## Extracted material
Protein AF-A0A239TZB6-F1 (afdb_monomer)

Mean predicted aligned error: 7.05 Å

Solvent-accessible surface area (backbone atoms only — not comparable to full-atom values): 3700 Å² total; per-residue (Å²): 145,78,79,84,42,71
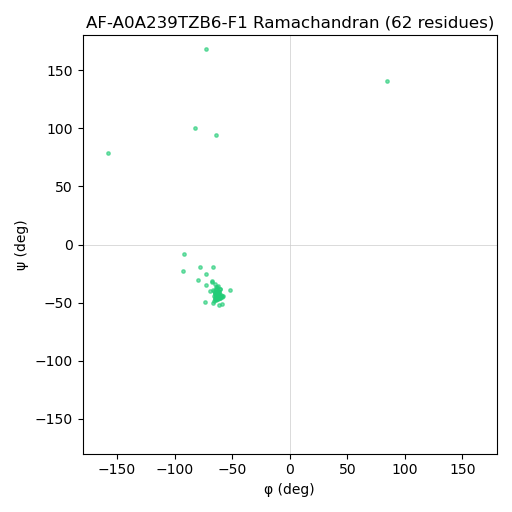,69,57,52,50,53,53,48,51,54,50,32,71,76,64,34,73,69,43,59,60,51,51,50,52,55,51,50,49,51,52,50,51,52,51,50,56,52,48,55,51,51,52,52,52,48,54,54,48,54,53,53,51,53,58,60,74,76,107

Radius of gyration: 23.22 Å; Cα contacts (8 Å, |Δi|>4): 3; chains: 1; bounding box: 51×13×62 Å

Structure (mmCIF, N/CA/C/O backbone):
data_AF-A0A239TZB6-F1
#
_entry.id   AF-A0A239TZB6-F1
#
loop_
_atom_site.group_PDB
_atom_site.id
_atom_site.type_symbol
_atom_site.label_atom_id
_atom_site.label_alt_id
_atom_site.label_comp_id
_atom_site.label_asym_id
_atom_site.label_entity_id
_atom_site.label_seq_id
_atom_site.pdbx_PDB_ins_code
_atom_site.Cartn_x
_atom_site.Cartn_y
_atom_site.Cartn_z
_atom_site.occupancy
_atom_site.B_iso_or_equiv
_atom_site.auth_seq_id
_atom_site.auth_comp_id
_atom_site.auth_asym_id
_atom_site.auth_atom_id
_atom_site.pdbx_PDB_model_num
ATOM 1 N N . MET A 1 1 ? 29.589 -4.213 1.736 1.00 60.09 1 MET A N 1
ATOM 2 C CA . MET A 1 1 ? 29.956 -4.387 0.312 1.00 60.09 1 MET A CA 1
ATOM 
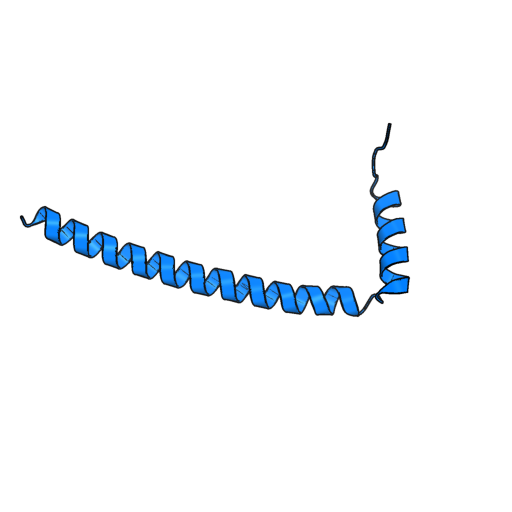3 C C . MET A 1 1 ? 28.759
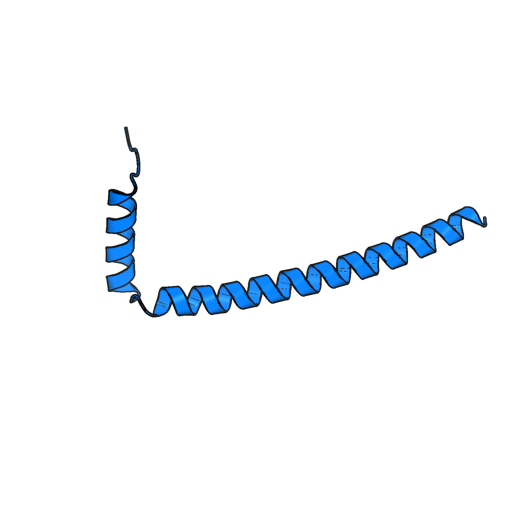 -4.792 -0.562 1.00 60.09 1 MET A C 1
ATOM 5 O O . MET A 1 1 ? 28.951 -5.468 -1.554 1.00 60.09 1 MET A O 1
ATOM 9 N N . PHE A 1 2 ? 27.537 -4.363 -0.218 1.00 66.31 2 PHE A N 1
ATOM 10 C CA . PHE A 1 2 ? 26.344 -4.440 -1.072 1.00 66.31 2 PHE A CA 1
ATOM 11 C C . PHE A 1 2 ? 25.373 -3.375 -0.552 1.00 66.31 2 PHE A C 1
ATOM 13 O O . PHE A 1 2 ? 24.518 -3.637 0.288 1.00 66.31 2 PHE A O 1
ATOM 20 N N . GLY A 1 3 ? 25.623 -2.122 -0.925 1.00 67.50 3 GLY A N 1
ATOM 21 C CA . GLY A 1 3 ? 24.650 -1.060 -0.710 1.00 67.50 3 GLY A CA 1
ATOM 22 C C . GLY A 1 3 ? 23.667 -1.150 -1.859 1.00 67.50 3 GLY A C 1
ATOM 23 O O . GLY A 1 3 ? 24.015 -0.732 -2.955 1.00 67.50 3 GLY A O 1
ATOM 24 N N . LEU A 1 4 ? 22.495 -1.749 -1.641 1.00 76.69 4 LEU A N 1
ATOM 25 C CA . LEU A 1 4 ? 21.392 -1.621 -2.590 1.00 76.69 4 LEU A CA 1
ATOM 26 C C . LEU A 1 4 ? 20.991 -0.150 -2.602 1.00 76.69 4 LEU A C 1
ATOM 28 O O . LEU A 1 4 ? 20.267 0.322 -1.724 1.00 76.69 4 LEU A O 1
ATOM 32 N N . GLY A 1 5 ? 21.554 0.584 -3.551 1.00 89.12 5 GLY A N 1
ATOM 33 C CA . GLY A 1 5 ? 21.206 1.960 -3.784 1.00 89.12 5 GLY A CA 1
ATOM 34 C C . GLY A 1 5 ? 19.835 2.057 -4.436 1.00 89.12 5 GLY A C 1
ATOM 35 O O . GLY A 1 5 ? 19.244 1.091 -4.93
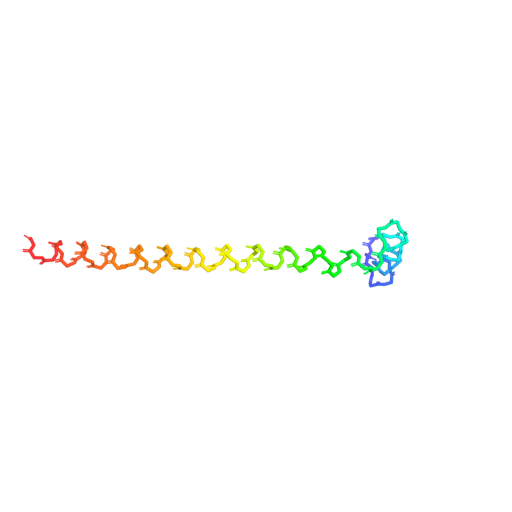1 1.00 89.12 5 GLY A O 1
ATOM 36 N N . ILE A 1 6 ? 19.331 3.285 -4.454 1.00 94.19 6 ILE A N 1
ATOM 37 C CA . ILE A 1 6 ? 18.156 3.640 -5.246 1.00 94.19 6 ILE A CA 1
ATOM 38 C C . ILE A 1 6 ? 18.308 3.213 -6.726 1.00 94.19 6 ILE A C 1
ATOM 40 O O . ILE
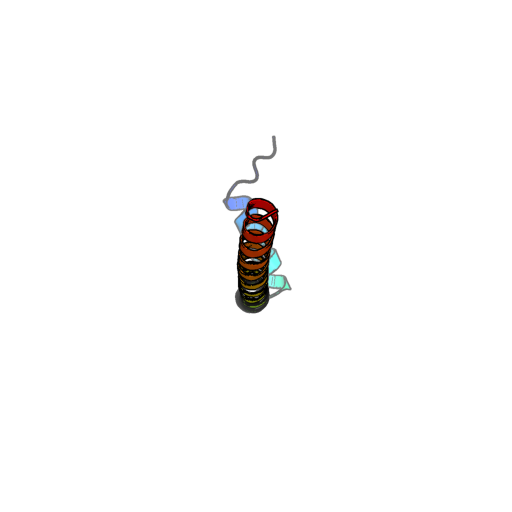 A 1 6 ? 17.329 2.698 -7.269 1.00 94.19 6 ILE A O 1
ATOM 44 N N . PRO A 1 7 ? 19.485 3.336 -7.384 1.00 92.00 7 PRO A N 1
ATOM 45 C CA . PRO A 1 7 ? 19.651 2.896 -8.773 1.00 92.00 7 PRO A CA 1
ATOM 46 C C . PRO A 1 7 ? 19.406 1.395 -8.987 1.00 92.00 7 PRO A C 1
ATOM 48 O O . PRO A 1 7 ? 18.692 1.014 -9.915 1.00 92.00 7 PRO A O 1
ATOM 51 N N . GLU A 1 8 ? 19.944 0.538 -8.120 1.00 92.44 8 GLU A N 1
ATOM 52 C CA . GLU A 1 8 ? 19.797 -0.917 -8.215 1.00 92.44 8 GLU A CA 1
ATOM 53 C C . GLU A 1 8 ? 18.345 -1.349 -7.982 1.00 92.44 8 GLU A C 1
ATOM 55 O O . GLU A 1 8 ? 17.828 -2.210 -8.697 1.00 92.44 8 GLU A O 1
ATOM 60 N N . LEU A 1 9 ? 17.649 -0.711 -7.033 1.0
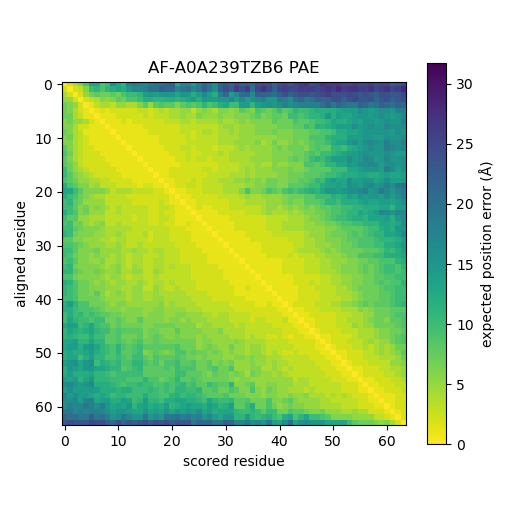0 93.75 9 LEU A N 1
ATOM 61 C CA . LEU A 1 9 ? 16.219 -0.944 -6.812 1.00 93.75 9 LEU A CA 1
ATOM 62 C C . LEU A 1 9 ? 15.373 -0.547 -8.026 1.00 93.75 9 LEU A C 1
ATOM 64 O O . LEU A 1 9 ? 14.449 -1.278 -8.384 1.00 93.75 9 LEU A O 1
ATOM 68 N N . ILE A 1 10 ? 15.690 0.573 -8.682 1.00 94.75 10 ILE A N 1
ATOM 69 C CA . ILE A 1 10 ? 14.996 1.000 -9.906 1.00 94.75 10 ILE A CA 1
ATOM 70 C C . ILE A 1 10 ? 15.212 -0.016 -11.030 1.00 94.75 10 ILE A C 1
ATOM 72 O O . ILE A 1 10 ? 14.255 -0.357 -11.720 1.00 94.75 10 ILE A O 1
ATOM 76 N N . LEU A 1 11 ? 16.427 -0.545 -11.200 1.00 95.12 11 LEU A N 1
ATOM 77 C CA . LEU A 1 11 ? 16.704 -1.559 -12.221 1.00 95.12 11 LEU A CA 1
ATOM 78 C C . LEU A 1 11 ? 15.865 -2.828 -12.006 1.00 95.12 11 LEU A C 1
ATOM 80 O O . LEU A 1 11 ? 15.241 -3.329 -12.943 1.00 95.12 11 LEU A O 1
ATOM 84 N N . ILE A 1 12 ? 15.795 -3.313 -10.764 1.00 94.50 12 ILE A N 1
ATOM 85 C CA . ILE A 1 12 ? 14.959 -4.466 -10.399 1.00 94.50 12 ILE A CA 1
ATOM 86 C C . ILE A 1 12 ? 13.479 -4.155 -10.652 1.00 94.50 12 ILE A C 1
ATOM 88 O O . ILE A 1 12 ? 12.763 -4.985 -11.216 1.00 94.50 12 ILE A O 1
ATOM 92 N N . LEU A 1 13 ? 13.021 -2.953 -10.286 1.00 94.38 13 LEU A N 1
ATOM 93 C CA . LEU A 1 13 ? 11.651 -2.507 -10.528 1.00 94.38 13 LEU A CA 1
ATOM 94 C C . LEU A 1 13 ? 11.324 -2.519 -12.025 1.00 94.38 13 LEU A C 1
ATOM 96 O O . LEU A 1 13 ? 10.269 -3.012 -12.403 1.00 94.38 13 LEU A O 1
ATOM 100 N N . VAL A 1 14 ? 12.220 -2.030 -12.884 1.00 96.06 14 VAL A N 1
ATOM 101 C CA . VAL A 1 14 ? 12.024 -2.029 -14.342 1.00 96.06 14 VAL A CA 1
ATOM 102 C C . VAL A 1 14 ? 11.890 -3.453 -14.880 1.00 96.06 14 VAL A C 1
ATOM 104 O O . VAL A 1 14 ? 10.970 -3.722 -15.648 1.00 96.06 14 VAL A O 1
ATOM 107 N N . ILE A 1 15 ? 12.736 -4.388 -14.444 1.00 96.50 15 ILE A N 1
ATOM 108 C CA . ILE A 1 15 ? 12.633 -5.799 -14.856 1.00 96.50 15 ILE A CA 1
ATOM 109 C C . ILE A 1 15 ? 11.296 -6.398 -14.401 1.00 96.50 15 ILE A C 1
ATOM 111 O O . ILE A 1 15 ? 10.585 -7.015 -15.196 1.00 96.50 15 ILE A O 1
ATOM 115 N N . ALA A 1 16 ? 10.905 -6.165 -13.147 1.00 95.44 16 ALA A N 1
ATOM 116 C CA . ALA A 1 16 ? 9.615 -6.607 -12.625 1.00 95.44 16 ALA A CA 1
ATOM 117 C C . ALA A 1 16 ? 8.441 -5.993 -13.407 1.00 95.44 16 ALA A C 1
ATOM 119 O O . ALA A 1 16 ? 7.457 -6.673 -13.692 1.00 95.44 16 ALA A O 1
ATOM 120 N N . LEU A 1 17 ? 8.553 -4.727 -13.806 1.00 95.31 17 LEU A N 1
ATOM 121 C CA . LEU A 1 17 ? 7.568 -4.017 -14.617 1.00 95.31 17 LEU A CA 1
ATOM 122 C C . LEU A 1 17 ? 7.453 -4.560 -16.039 1.00 95.31 17 LEU A C 1
ATOM 124 O O . LEU A 1 17 ? 6.359 -4.527 -16.592 1.00 95.31 17 LEU A O 1
ATOM 128 N N . VAL A 1 18 ? 8.533 -5.062 -16.634 1.00 96.06 18 VAL A N 1
ATOM 129 C CA . VAL A 1 18 ? 8.477 -5.718 -17.950 1.00 96.06 18 VAL A CA 1
ATOM 130 C C . VAL A 1 18 ? 7.732 -7.050 -17.856 1.00 96.06 18 VAL A C 1
ATOM 132 O O . VAL A 1 18 ? 6.917 -7.352 -18.723 1.00 96.06 18 VAL A O 1
ATOM 135 N N . ILE A 1 19 ? 7.957 -7.817 -16.786 1.00 95.75 19 ILE A N 1
ATOM 136 C CA . ILE A 1 19 ? 7.316 -9.126 -16.579 1.00 95.75 19 ILE A CA 1
ATOM 137 C C . ILE A 1 19 ? 5.840 -8.969 -16.191 1.00 95.75 19 ILE A C 1
ATOM 139 O O . ILE A 1 19 ? 4.966 -9.614 -16.766 1.00 95.75 19 ILE A O 1
ATOM 143 N N . PHE A 1 20 ? 5.546 -8.119 -15.207 1.00 93.75 20 PHE A N 1
ATOM 144 C CA . PHE A 1 20 ? 4.201 -7.970 -14.646 1.00 93.75 20 PHE A CA 1
ATOM 145 C C . PHE A 1 20 ? 3.373 -6.863 -15.312 1.00 93.75 20 PHE A C 1
ATOM 147 O O . PHE A 1 20 ? 2.143 -6.891 -15.252 1.00 93.75 20 PHE A O 1
ATOM 154 N N . GLY A 1 21 ? 4.020 -5.888 -15.948 1.00 93.44 21 GLY A N 1
ATOM 155 C CA . GLY A 1 21 ? 3.393 -4.703 -16.532 1.00 93.44 21 GLY A CA 1
ATOM 156 C C . GLY A 1 21 ? 3.169 -3.565 -15.517 1.00 93.44 21 GLY A C 1
ATOM 157 O O . GLY A 1 21 ? 2.697 -3.803 -14.401 1.00 93.44 21 GLY A O 1
ATOM 158 N N . PRO A 1 22 ? 3.374 -2.286 -15.898 1.00 92.00 22 PRO A N 1
ATOM 159 C CA . PRO A 1 22 ? 3.186 -1.135 -15.003 1.00 92.00 22 PRO A CA 1
ATOM 160 C C . PRO A 1 22 ? 1.746 -0.897 -14.572 1.00 92.00 22 PRO A C 1
ATOM 162 O O . PRO A 1 22 ? 1.514 -0.256 -13.553 1.00 92.00 22 PRO A O 1
ATOM 165 N N . LYS A 1 23 ? 0.767 -1.445 -15.298 1.00 93.69 23 LYS A N 1
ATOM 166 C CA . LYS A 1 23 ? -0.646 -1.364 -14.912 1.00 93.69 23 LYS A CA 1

## Assigned task
Out of the data above, set down the lines from the one with "ATOM 100 N N" to the one with "ATOM 109 C C", both included, exactly as written and with no additions.

## Finished task
ATOM 100 N N . VAL A 1 14 ? 12.220 -2.030 -12.884 1.00 96.06 14 VAL A N 1
ATOM 101 C CA . VAL A 1 14 ? 12.024 -2.029 -14.342 1.00 96.06 14 VAL A CA 1
ATOM 102 C C . VAL A 1 14 ? 11.890 -3.453 -14.880 1.00 96.06 14 VAL A C 1
ATOM 104 O O . VAL A 1 14 ? 10.970 -3.722 -15.648 1.00 96.06 14 VAL A O 1
ATOM 107 N N . ILE A 1 15 ? 12.736 -4.388 -14.444 1.00 96.50 15 ILE A N 1
ATOM 108 C CA . ILE A 1 15 ? 12.633 -5.799 -14.856 1.00 96.50 15 ILE A CA 1
ATOM 109 C C . ILE A 1 15 ? 11.296 -6.398 -14.401 1.00 96.50 15 ILE A C 1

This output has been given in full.